With the establishment of CRC America, the participating centers believe that they will be able to take advantage of the immense power of data collected during multi-center trials to improve the outcomes of their patients undergoing knee surgery. Not only will they collect data on the surgery itself, but just as importantly, the researchers say, this data will be correlated with patient satisfaction.

"In orthopedics, patient satisfaction is such an important aspect of treatment," said Laurence Higgins, M.D., Duke orthopedic surgeon who serves as medical co-director and chairman of the of the scientific committee of CRC America. "So much of what we do is to relieve the pain that our patients are experiencing. Even if we perform a particular procedure perfectly by technical standards, but the patient still feels pain, that outcome is less than perfect.

"In cardiology or cancer, physicians have for decades used large clinical trials to guide them in finding out the best treatment for their patients," Higgins said. "This database we are building will give us such a powerful tool, one that is unprecedented now in the field of orthopedic surgery."

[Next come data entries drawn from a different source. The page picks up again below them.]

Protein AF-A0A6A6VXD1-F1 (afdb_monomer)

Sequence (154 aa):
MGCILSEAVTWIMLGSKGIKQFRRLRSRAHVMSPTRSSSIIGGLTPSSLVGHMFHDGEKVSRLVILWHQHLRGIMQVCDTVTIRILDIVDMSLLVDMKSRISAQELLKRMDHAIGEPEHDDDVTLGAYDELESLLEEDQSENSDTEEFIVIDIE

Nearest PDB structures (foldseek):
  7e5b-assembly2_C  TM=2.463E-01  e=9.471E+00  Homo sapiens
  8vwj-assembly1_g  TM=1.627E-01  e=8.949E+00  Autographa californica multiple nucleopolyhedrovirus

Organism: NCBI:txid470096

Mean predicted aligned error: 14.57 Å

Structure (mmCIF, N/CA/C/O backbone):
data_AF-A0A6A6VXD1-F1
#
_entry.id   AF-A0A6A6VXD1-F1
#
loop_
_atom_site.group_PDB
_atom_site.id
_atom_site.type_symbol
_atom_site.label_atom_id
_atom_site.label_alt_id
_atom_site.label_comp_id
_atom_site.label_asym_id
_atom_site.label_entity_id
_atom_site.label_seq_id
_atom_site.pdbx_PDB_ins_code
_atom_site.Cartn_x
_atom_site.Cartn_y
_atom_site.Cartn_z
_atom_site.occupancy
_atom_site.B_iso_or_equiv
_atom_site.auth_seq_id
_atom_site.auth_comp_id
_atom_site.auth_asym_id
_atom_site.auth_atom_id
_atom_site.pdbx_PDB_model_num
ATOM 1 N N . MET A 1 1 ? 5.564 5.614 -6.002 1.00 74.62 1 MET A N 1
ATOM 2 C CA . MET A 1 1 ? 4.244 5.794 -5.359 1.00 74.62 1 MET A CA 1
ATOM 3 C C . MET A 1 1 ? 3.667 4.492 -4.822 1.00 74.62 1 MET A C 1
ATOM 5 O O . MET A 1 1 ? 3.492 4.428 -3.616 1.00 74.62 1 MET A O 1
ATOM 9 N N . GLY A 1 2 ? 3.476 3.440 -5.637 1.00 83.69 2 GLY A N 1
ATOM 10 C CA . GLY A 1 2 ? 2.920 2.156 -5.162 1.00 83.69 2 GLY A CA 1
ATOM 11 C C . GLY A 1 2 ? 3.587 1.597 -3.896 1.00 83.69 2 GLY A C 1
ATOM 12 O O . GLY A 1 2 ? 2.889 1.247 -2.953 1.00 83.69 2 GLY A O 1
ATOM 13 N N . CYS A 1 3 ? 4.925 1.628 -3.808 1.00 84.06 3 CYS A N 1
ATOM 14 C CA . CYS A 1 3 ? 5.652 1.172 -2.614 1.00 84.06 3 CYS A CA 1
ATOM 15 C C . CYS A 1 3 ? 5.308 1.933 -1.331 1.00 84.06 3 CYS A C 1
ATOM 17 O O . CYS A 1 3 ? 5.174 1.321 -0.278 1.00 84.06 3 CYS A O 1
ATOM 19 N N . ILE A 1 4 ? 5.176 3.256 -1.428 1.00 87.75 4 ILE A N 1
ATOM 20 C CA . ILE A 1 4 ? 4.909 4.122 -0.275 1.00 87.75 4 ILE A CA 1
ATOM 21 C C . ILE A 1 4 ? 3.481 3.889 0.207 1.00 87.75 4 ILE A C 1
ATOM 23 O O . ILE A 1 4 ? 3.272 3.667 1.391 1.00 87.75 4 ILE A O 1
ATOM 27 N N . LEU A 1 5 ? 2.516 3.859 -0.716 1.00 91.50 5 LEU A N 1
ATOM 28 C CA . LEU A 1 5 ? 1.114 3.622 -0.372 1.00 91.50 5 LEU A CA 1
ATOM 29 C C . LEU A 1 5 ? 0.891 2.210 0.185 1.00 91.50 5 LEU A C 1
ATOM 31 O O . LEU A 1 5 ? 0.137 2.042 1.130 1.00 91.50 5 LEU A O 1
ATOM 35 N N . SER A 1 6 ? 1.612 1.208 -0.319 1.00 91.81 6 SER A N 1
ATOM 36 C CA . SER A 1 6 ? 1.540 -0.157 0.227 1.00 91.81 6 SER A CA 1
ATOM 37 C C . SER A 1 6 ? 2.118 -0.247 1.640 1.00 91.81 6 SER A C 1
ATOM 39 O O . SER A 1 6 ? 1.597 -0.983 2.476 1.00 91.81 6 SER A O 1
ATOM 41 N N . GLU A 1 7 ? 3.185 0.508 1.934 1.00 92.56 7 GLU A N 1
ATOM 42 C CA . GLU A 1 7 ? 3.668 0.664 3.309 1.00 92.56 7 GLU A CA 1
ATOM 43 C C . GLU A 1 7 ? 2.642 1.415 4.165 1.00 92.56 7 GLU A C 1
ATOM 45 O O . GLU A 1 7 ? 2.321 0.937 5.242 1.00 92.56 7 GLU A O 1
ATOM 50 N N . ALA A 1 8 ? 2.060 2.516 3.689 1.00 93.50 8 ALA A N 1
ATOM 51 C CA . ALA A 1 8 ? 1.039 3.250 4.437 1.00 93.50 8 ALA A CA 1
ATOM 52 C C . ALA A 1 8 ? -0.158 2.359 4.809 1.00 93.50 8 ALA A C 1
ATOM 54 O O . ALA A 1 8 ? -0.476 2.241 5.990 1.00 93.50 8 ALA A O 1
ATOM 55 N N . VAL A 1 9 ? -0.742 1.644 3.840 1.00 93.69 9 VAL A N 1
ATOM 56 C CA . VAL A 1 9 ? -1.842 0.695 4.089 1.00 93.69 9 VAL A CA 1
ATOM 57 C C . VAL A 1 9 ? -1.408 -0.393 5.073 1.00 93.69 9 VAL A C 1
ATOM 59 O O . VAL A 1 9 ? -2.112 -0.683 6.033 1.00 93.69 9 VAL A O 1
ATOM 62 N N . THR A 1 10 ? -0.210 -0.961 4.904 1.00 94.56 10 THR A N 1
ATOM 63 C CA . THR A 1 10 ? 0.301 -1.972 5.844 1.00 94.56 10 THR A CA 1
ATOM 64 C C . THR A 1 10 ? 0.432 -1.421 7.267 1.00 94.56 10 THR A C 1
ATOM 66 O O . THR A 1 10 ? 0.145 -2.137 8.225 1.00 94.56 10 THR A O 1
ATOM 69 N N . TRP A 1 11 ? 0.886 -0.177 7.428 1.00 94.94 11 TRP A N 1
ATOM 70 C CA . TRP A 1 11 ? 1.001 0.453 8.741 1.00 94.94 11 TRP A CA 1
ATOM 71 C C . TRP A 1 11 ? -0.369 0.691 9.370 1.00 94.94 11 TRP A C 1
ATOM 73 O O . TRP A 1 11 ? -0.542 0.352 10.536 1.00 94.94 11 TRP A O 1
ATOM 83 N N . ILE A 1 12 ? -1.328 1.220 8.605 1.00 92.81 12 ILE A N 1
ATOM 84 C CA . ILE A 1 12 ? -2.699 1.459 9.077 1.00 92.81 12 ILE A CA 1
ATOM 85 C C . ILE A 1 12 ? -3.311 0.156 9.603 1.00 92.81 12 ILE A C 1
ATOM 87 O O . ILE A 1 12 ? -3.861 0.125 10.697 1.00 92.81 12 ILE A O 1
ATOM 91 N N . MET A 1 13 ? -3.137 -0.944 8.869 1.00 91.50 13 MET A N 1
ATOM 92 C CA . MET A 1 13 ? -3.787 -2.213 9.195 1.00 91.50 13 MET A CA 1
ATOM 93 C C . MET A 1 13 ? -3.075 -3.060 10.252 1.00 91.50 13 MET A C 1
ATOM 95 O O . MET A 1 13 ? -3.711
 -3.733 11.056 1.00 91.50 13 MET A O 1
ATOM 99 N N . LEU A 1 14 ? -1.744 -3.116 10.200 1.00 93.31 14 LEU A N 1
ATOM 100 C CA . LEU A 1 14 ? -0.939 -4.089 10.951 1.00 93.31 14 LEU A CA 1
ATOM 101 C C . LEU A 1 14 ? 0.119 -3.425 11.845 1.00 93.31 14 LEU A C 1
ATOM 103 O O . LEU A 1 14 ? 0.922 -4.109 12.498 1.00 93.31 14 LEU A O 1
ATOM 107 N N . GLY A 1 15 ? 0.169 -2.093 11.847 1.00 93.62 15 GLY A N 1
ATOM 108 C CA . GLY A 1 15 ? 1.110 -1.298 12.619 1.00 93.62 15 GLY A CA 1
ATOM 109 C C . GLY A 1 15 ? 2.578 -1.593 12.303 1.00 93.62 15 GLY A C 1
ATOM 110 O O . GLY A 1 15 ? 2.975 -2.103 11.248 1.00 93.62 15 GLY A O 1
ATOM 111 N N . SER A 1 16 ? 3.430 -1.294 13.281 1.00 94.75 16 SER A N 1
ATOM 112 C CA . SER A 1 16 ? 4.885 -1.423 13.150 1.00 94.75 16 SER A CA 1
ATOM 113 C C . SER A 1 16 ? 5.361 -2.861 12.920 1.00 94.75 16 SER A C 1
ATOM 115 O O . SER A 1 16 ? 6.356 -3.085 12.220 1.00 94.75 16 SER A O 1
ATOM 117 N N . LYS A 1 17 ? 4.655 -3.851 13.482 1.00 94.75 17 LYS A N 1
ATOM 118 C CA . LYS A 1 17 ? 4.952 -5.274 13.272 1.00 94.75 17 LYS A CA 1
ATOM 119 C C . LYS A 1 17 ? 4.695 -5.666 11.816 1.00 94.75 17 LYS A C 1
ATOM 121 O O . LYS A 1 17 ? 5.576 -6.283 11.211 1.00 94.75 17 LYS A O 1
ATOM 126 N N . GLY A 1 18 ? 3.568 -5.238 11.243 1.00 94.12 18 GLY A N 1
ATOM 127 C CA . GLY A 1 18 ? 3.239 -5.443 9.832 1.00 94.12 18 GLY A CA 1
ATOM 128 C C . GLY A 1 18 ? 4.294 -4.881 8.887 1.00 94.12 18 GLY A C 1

The consortium is made up of both academic and private sports medicine practices, which Higgins said will given the database a "real-world" representation of patients. According to Higgins, cartilage problems are the most common source of knee pain, and more than 2 million Americans are diagnosed annually with cartilage problems, whether they are caused by trauma, injury or wear-and-tear.

In recent years, there have been numerous advances in cartilage repair strategies, with the use of biologic options coming into widespread use, including autologous chondrocyte implantations, in which a patient's own cells are used to "grow" new cartilage for repair.

"This consortium represents the first and largest efforts to date to create a comprehensive and detailed database of outcomes using these new procedures," Higgins said.

"There has been a critical lack of information about patient experience and treatment outcomes since the introduction of biologic procedures were first introduced to treat knee cartilage injury," said orthopedic surgeon Scott Gillogly. M.D., director of Atlanta Sports Medicine and medical co-director of the consortium. "The CRC will fill that need with a comprehensive database of information from thousands of patients treated at our member centers -- and that information will have a direct and positive impact on patient care in the years ahead."

In addition to treating patients with knee injuries and collecting data on their outcomes, consortium members also plan a number of educational opportunities and conferences to make the knowledge available to all orthopedic and sports medicine surgeons.

The consortium is funded for five-years for $600,000 in unrestricted grants from 10 different companies in the areas of artificial joints, pharmaceuticals, physical therapy and exercise equipment and nutrition. Higgins said that by the end of the five-year period, the researchers expect to have gathered enough data to receive funding from the National Institutes of Health for larger trials.